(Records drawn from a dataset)
===============
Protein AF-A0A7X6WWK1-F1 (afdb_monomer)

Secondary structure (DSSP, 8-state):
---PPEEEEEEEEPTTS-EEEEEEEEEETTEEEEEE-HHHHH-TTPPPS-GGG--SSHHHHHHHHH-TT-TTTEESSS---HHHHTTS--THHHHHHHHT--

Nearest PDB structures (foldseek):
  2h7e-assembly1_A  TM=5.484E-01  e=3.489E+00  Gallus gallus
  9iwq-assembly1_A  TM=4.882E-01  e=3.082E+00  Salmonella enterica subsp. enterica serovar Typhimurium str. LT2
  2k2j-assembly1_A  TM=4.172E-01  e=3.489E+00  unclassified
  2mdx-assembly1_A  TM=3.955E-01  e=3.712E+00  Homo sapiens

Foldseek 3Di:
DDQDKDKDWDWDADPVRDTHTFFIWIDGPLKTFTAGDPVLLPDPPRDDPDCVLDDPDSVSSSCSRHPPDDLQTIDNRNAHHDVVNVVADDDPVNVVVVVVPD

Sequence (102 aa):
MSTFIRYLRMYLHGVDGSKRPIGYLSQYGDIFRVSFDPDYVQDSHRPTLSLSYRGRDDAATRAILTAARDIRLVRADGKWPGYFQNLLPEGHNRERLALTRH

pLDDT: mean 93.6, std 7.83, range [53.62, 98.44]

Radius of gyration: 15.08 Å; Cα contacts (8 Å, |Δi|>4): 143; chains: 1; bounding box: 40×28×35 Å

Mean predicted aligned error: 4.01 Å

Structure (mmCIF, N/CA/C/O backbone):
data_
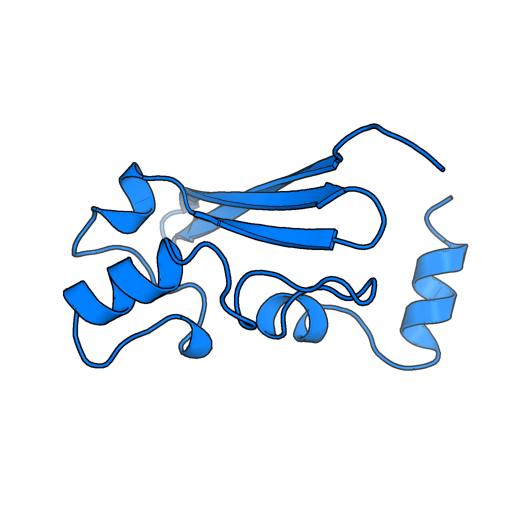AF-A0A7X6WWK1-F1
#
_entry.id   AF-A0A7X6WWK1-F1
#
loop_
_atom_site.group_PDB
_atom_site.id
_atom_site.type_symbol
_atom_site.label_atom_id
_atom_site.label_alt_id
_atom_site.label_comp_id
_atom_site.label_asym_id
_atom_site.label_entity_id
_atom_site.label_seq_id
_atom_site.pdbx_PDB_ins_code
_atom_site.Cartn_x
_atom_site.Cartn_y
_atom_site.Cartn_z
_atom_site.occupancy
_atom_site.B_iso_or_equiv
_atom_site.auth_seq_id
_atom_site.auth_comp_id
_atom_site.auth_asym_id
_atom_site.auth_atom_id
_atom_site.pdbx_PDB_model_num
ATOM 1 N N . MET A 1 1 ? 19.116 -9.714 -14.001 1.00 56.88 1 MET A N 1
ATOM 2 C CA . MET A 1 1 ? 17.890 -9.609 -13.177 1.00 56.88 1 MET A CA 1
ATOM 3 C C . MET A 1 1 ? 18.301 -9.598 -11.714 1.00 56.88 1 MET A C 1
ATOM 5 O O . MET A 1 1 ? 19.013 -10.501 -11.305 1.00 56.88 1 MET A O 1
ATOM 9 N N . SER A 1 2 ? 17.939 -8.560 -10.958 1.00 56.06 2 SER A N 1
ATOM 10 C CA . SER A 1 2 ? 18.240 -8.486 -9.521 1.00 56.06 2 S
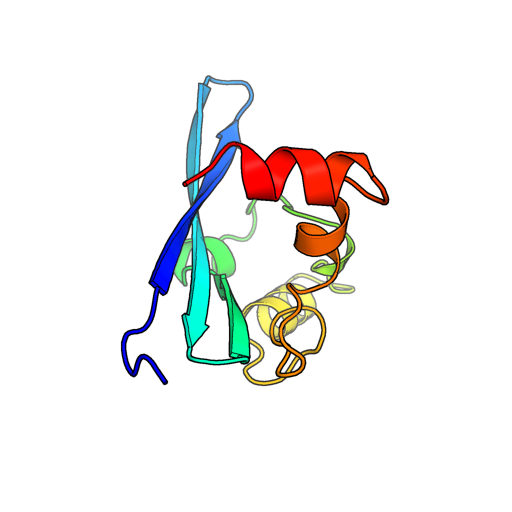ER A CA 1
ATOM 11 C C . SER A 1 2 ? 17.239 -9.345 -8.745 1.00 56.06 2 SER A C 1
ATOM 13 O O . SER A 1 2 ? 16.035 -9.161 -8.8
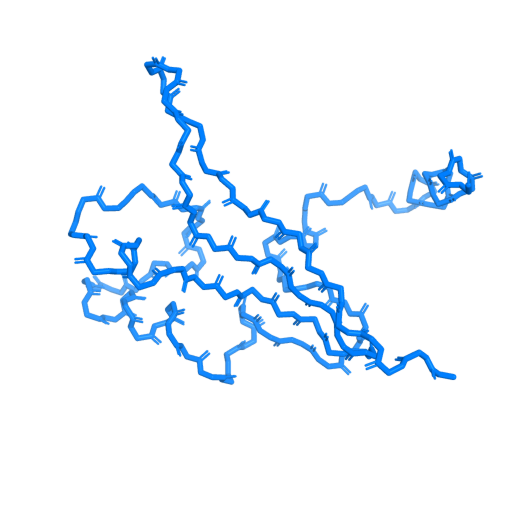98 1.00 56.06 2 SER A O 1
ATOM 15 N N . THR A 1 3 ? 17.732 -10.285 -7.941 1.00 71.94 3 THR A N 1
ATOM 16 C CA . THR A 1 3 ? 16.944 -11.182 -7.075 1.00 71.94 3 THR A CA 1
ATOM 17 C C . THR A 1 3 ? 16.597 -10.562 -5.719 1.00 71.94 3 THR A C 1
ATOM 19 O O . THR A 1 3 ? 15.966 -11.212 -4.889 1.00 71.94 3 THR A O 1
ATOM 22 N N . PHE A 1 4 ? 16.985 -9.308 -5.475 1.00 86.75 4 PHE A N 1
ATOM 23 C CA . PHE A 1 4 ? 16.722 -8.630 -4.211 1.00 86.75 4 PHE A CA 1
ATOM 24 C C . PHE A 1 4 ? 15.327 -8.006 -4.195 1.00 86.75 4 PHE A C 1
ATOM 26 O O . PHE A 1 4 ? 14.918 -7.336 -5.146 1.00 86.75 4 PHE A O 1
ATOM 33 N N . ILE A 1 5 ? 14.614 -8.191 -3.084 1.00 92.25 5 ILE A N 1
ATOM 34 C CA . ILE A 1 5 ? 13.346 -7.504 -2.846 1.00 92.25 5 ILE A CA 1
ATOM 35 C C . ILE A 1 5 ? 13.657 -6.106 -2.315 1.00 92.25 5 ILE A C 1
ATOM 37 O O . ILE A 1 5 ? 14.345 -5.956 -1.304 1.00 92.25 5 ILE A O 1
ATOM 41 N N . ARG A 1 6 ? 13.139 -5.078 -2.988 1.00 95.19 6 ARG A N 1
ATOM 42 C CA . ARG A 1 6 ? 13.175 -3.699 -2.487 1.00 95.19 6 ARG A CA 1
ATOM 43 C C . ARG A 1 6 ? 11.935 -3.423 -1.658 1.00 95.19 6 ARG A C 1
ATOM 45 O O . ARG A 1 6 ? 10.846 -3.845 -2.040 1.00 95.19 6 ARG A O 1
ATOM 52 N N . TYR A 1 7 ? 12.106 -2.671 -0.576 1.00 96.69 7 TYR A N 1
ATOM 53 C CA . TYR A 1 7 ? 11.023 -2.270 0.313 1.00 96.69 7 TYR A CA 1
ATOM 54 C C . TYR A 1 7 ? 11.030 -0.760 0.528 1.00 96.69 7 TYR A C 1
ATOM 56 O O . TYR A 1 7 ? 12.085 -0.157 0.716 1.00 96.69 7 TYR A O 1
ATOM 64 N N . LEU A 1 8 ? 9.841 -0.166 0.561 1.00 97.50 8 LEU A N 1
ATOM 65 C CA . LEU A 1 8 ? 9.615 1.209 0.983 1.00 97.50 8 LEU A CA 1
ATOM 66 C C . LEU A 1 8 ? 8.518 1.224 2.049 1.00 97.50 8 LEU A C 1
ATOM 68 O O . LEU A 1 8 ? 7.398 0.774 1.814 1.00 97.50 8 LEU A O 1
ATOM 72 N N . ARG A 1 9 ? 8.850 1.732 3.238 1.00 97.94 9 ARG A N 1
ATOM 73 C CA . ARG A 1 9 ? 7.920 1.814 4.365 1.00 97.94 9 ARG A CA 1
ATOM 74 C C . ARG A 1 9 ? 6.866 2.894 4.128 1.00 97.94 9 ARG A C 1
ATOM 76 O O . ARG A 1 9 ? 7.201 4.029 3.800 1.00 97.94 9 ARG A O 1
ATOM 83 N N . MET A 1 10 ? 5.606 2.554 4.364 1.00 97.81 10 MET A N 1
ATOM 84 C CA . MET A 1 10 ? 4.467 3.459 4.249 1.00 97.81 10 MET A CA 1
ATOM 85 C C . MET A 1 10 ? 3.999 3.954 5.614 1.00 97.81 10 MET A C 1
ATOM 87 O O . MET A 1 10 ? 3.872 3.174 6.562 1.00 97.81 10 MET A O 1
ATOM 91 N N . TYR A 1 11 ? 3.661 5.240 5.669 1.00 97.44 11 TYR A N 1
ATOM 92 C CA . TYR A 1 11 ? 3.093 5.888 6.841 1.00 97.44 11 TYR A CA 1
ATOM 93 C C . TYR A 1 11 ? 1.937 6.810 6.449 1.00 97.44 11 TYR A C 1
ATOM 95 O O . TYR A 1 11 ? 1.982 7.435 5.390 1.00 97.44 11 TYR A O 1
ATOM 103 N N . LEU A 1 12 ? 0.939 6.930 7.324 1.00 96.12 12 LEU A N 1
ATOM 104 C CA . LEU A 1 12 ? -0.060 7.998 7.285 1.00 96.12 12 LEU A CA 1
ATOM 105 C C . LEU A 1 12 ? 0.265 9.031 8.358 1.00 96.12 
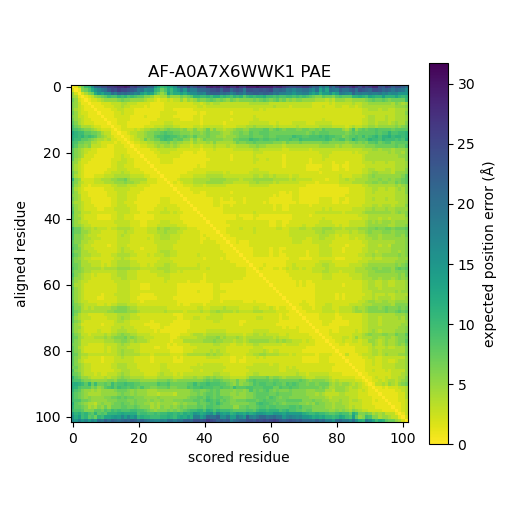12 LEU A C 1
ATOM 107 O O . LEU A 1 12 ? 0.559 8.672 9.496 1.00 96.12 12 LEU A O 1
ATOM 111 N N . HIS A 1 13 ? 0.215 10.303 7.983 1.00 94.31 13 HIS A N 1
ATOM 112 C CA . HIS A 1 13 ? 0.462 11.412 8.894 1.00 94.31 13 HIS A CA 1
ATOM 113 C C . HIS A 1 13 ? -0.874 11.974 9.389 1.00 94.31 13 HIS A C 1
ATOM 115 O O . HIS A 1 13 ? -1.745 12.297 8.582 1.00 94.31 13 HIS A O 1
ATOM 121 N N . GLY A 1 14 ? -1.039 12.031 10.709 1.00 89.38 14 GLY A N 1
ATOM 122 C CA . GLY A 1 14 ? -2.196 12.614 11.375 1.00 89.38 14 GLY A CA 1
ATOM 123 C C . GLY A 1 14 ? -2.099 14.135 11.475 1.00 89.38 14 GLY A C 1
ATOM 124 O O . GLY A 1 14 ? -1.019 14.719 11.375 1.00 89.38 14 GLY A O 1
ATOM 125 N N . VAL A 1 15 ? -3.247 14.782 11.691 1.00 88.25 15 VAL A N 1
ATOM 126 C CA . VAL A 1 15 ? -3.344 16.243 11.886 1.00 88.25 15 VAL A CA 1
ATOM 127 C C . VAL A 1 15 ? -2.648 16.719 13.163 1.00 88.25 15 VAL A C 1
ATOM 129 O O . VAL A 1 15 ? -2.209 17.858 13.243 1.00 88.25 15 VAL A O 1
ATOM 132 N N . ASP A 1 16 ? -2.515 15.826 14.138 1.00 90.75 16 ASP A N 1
===============
Goal of the exercise:
Your answer should be exactly the lines of the data above, from the first through the line containing "Nearest PDB structures".

Problem solution:
Protein AF-A0A7X6WWK1-F1 (afdb_monomer)

Secondary structure (DSSP, 8-state):
---PPEEEEEEEEPTTS-EEEEEEEEEETTEEEEEE-HHHHH-TTPPPS-GGG--SSHHHHHHHHH-TT-TTTEESSS---HHHHTTS--THHHHHHHHT--

Nearest PDB structures (foldseek):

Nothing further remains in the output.